## Exercise prompt:
With the line containing "ATOM 2 C CA" as the start and the line containing "ATOM 52 N N" as the end, transcribe that span of the entries below exactly, including both.
-=-=-
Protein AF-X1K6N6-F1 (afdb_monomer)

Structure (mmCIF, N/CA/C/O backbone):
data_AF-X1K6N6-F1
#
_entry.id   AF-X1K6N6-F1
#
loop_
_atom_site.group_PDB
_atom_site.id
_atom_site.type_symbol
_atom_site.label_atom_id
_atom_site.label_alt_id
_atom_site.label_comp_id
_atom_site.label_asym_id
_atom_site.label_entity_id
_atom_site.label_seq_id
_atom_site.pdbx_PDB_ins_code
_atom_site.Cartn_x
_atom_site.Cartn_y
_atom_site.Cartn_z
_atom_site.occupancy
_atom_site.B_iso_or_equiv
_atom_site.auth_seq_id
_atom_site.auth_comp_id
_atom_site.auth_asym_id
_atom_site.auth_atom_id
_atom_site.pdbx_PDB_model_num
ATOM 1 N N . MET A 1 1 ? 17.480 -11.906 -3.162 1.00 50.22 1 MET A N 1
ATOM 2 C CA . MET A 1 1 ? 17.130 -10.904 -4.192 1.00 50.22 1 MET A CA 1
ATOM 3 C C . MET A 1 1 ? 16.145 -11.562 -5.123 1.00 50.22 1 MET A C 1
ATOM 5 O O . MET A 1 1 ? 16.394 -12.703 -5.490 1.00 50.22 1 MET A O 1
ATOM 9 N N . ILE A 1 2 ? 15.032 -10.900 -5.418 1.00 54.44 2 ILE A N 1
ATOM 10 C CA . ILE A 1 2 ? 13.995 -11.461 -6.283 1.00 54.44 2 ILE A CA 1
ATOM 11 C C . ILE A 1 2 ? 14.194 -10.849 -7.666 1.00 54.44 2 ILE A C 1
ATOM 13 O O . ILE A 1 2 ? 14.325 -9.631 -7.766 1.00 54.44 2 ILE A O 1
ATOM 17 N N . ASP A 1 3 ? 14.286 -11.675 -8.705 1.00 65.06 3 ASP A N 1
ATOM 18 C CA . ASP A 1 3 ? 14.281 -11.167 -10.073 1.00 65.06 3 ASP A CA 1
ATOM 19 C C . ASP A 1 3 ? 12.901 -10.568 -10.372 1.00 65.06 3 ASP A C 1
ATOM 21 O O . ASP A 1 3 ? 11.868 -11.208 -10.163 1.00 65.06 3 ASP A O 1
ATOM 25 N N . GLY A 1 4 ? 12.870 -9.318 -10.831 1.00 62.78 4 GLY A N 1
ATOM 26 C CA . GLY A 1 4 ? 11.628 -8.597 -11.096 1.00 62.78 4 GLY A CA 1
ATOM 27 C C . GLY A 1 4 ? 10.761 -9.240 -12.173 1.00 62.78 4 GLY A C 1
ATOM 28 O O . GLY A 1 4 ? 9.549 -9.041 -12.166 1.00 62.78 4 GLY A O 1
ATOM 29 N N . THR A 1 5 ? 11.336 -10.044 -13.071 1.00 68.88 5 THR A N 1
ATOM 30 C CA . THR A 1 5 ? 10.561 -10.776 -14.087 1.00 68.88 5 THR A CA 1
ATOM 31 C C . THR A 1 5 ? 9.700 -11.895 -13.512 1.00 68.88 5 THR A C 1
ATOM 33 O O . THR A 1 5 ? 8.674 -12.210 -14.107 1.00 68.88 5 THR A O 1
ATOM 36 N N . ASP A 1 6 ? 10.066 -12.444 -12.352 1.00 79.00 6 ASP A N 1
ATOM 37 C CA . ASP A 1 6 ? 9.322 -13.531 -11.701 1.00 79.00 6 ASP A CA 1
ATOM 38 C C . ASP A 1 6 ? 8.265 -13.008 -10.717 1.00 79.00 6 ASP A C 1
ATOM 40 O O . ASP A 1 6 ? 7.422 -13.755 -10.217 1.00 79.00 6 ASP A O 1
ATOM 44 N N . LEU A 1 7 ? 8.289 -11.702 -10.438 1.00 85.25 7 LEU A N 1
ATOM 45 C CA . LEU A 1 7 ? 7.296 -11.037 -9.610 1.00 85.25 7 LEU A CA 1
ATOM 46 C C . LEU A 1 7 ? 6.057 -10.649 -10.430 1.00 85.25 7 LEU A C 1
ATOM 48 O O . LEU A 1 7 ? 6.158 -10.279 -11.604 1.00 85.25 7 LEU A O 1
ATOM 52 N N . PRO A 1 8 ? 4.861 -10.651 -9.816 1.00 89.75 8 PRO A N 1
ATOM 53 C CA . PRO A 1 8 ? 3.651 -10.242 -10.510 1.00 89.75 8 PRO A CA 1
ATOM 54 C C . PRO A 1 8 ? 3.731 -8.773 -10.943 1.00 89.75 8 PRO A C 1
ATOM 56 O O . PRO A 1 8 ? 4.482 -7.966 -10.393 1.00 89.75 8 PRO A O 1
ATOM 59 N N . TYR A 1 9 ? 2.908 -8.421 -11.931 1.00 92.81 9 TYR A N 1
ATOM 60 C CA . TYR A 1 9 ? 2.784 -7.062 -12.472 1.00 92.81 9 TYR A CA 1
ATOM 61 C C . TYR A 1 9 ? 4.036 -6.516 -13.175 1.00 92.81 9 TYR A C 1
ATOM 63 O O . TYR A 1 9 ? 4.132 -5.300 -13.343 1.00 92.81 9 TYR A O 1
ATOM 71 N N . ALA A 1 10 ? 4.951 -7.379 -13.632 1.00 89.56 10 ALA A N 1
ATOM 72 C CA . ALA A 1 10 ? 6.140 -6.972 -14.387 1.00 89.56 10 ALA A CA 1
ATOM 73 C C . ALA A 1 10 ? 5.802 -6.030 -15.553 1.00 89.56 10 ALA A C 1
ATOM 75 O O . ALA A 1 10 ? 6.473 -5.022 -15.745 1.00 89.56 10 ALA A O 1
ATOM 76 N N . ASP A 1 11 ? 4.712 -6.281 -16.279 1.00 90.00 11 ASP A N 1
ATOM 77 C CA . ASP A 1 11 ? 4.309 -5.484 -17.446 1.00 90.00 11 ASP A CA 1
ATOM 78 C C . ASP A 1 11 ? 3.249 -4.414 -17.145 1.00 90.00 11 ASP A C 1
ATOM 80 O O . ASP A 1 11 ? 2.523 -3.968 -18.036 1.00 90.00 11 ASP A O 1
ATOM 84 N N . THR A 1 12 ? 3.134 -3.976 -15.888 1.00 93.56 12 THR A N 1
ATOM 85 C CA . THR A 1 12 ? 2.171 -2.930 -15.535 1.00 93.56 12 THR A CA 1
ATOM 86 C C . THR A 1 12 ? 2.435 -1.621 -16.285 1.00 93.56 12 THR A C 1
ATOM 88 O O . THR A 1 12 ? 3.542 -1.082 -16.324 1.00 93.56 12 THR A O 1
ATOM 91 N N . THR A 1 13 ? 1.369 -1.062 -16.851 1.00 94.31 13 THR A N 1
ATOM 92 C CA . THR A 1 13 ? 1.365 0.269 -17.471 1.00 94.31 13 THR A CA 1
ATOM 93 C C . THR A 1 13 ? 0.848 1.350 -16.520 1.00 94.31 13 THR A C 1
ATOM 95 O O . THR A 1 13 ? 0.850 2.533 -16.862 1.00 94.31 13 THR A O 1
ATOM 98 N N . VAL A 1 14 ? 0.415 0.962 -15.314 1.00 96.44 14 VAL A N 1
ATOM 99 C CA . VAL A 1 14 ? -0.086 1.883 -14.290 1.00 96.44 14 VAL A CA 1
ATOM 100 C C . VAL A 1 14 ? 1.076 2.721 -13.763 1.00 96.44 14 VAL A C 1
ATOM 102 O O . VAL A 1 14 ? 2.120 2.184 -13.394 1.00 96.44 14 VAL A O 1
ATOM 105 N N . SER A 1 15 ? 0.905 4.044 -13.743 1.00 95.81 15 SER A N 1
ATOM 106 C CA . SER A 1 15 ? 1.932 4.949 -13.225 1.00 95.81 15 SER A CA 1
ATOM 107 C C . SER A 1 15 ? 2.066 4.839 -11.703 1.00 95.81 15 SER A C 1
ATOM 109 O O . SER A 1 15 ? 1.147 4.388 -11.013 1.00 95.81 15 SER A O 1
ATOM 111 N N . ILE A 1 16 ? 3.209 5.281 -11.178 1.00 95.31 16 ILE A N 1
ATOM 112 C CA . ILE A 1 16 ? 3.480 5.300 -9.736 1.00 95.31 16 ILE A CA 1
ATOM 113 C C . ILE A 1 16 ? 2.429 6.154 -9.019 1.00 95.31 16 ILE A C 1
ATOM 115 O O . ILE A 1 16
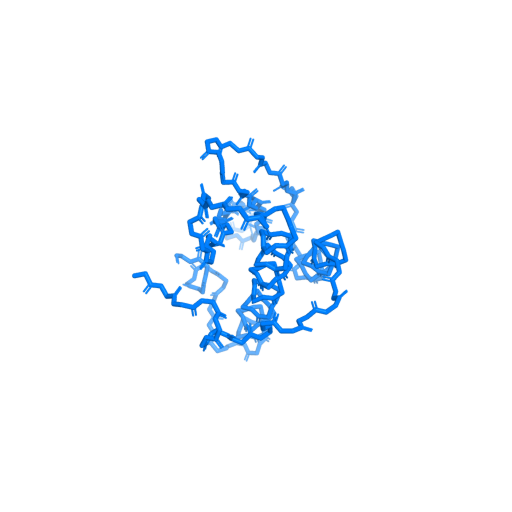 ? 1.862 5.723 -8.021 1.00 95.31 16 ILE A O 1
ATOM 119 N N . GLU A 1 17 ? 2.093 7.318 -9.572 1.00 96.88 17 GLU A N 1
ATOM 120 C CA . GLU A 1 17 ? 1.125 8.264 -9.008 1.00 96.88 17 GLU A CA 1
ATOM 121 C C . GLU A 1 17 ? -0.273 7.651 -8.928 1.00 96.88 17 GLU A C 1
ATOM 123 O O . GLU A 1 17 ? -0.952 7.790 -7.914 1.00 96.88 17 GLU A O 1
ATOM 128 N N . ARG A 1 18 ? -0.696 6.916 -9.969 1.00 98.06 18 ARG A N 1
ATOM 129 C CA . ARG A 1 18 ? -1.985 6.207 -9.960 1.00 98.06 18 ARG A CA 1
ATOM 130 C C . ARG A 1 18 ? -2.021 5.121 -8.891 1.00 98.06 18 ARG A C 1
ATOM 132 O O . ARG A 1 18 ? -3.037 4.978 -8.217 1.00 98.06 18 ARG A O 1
-=-=-
## Task response:
ATOM 2 C CA . MET A 1 1 ? 17.130 -10.904 -4.192 1.00 50.22 1 MET A CA 1
ATOM 3 C C . MET A 1 1 ? 16.145 -11.562 -5.123 1.00 50.22 1 MET A C 1
ATOM 5 O O . MET A 1 1 ? 16.394 -12.703 -5.490 1.00 50.22 1 MET A O 1
ATOM 9 N N . ILE A 1 2 ? 15.032 -10.900 -5.418 1.00 54.44 2 ILE A N 1
ATOM 10 C CA . ILE A 1 2 ? 13.995 -11.461 -6.283 1.00 54.44 2 ILE A CA 1
ATOM 11 C C . ILE A 1 2 ? 14.194 -10.849 -7.666 1.00 54.44 2 ILE A C 1
ATOM 13 O O . ILE A 1 2 ? 14.325 -9.631 -7.766 1.00 54.44 2 ILE A O 1
ATOM 17 N N . ASP A 1 3 ? 14.286 -11.675 -8.705 1.00 65.06 3 ASP A N 1
ATOM 18 C CA . ASP A 1 3 ? 14.281 -11.167 -10.073 1.00 65.06 3 ASP A CA 1
ATOM 19 C C . ASP A 1 3 ? 12.901 -10.568 -10.372 1.00 65.06 3 ASP A C 1
ATOM 21 O O . ASP A 1 3 ? 11.868 -11.208 -10.163 1.00 65.06 3 ASP A O 1
ATOM 25 N N . GLY A 1 4 ? 12.870 -9.318 -10.831 1.00 62.78 4 GLY A N 1
ATOM 26 C CA . GLY A 1 4 ? 11.628 -8.597 -11.096 1.00 62.78 4 GLY A CA 1
ATOM 27 C C . GLY A 1 4 ? 10.761 -9.240 -12.173 1.00 62.78 4 GLY A C 1
ATOM 28 O O . GLY A 1 4 ? 9.549 -9.041 -12.166 1.00 62.78 4 GLY A O 1
ATOM 29 N N . THR A 1 5 ? 11.336 -10.044 -13.071 1.00 68.88 5 THR A N 1
ATOM 30 C CA . THR A 1 5 ? 10.561 -10.776 -14.087 1.00 68.88 5 THR A CA 1
ATOM 31 C C . THR A 1 5 ? 9.700 -11.895 -13.512 1.00 68.88 5 THR A C 1
ATOM 33 O O . THR A 1 5 ? 8.674 -12.210 -14.107 1.00 68.88 5 THR A O 1
ATOM 36 N N . ASP A 1 6 ? 10.066 -12.444 -12.352 1.00 79.00 6 ASP A N 1
ATOM 37 C CA . ASP A 1 6 ? 9.322 -13.531 -11.701 1.00 79.00 6 ASP A CA 1
ATOM 38 C C . ASP A 1 6 ? 8.265 -13.008 -10.717 1.00 79.00 6 ASP A C 1
ATOM 40 O O . ASP A 1 6 ? 7.422 -13.755 -10.217 1.00 79.00 6 ASP A O 1
ATOM 44 N N . LEU A 1 7 ? 8.289 -11.702 -10.438 1.00 85.25 7 LEU A N 1
ATOM 45 C CA . LEU A 1 7 ? 7.296 -11.037 -9.610 1.00 85.25 7 LEU A CA 1
ATOM 46 C C . LEU A 1 7 ? 6.057 -10.649 -10.430 1.00 85.25 7 LEU A C 1
ATOM 48 O O . LEU A 1 7 ? 6.158 -10.279 -11.604 1.00 85.25 7 LEU A O 1
ATOM 52 N N . PRO A 1 8 ? 4.861 -10.651 -9.816 1.00 89.75 8 PRO A N 1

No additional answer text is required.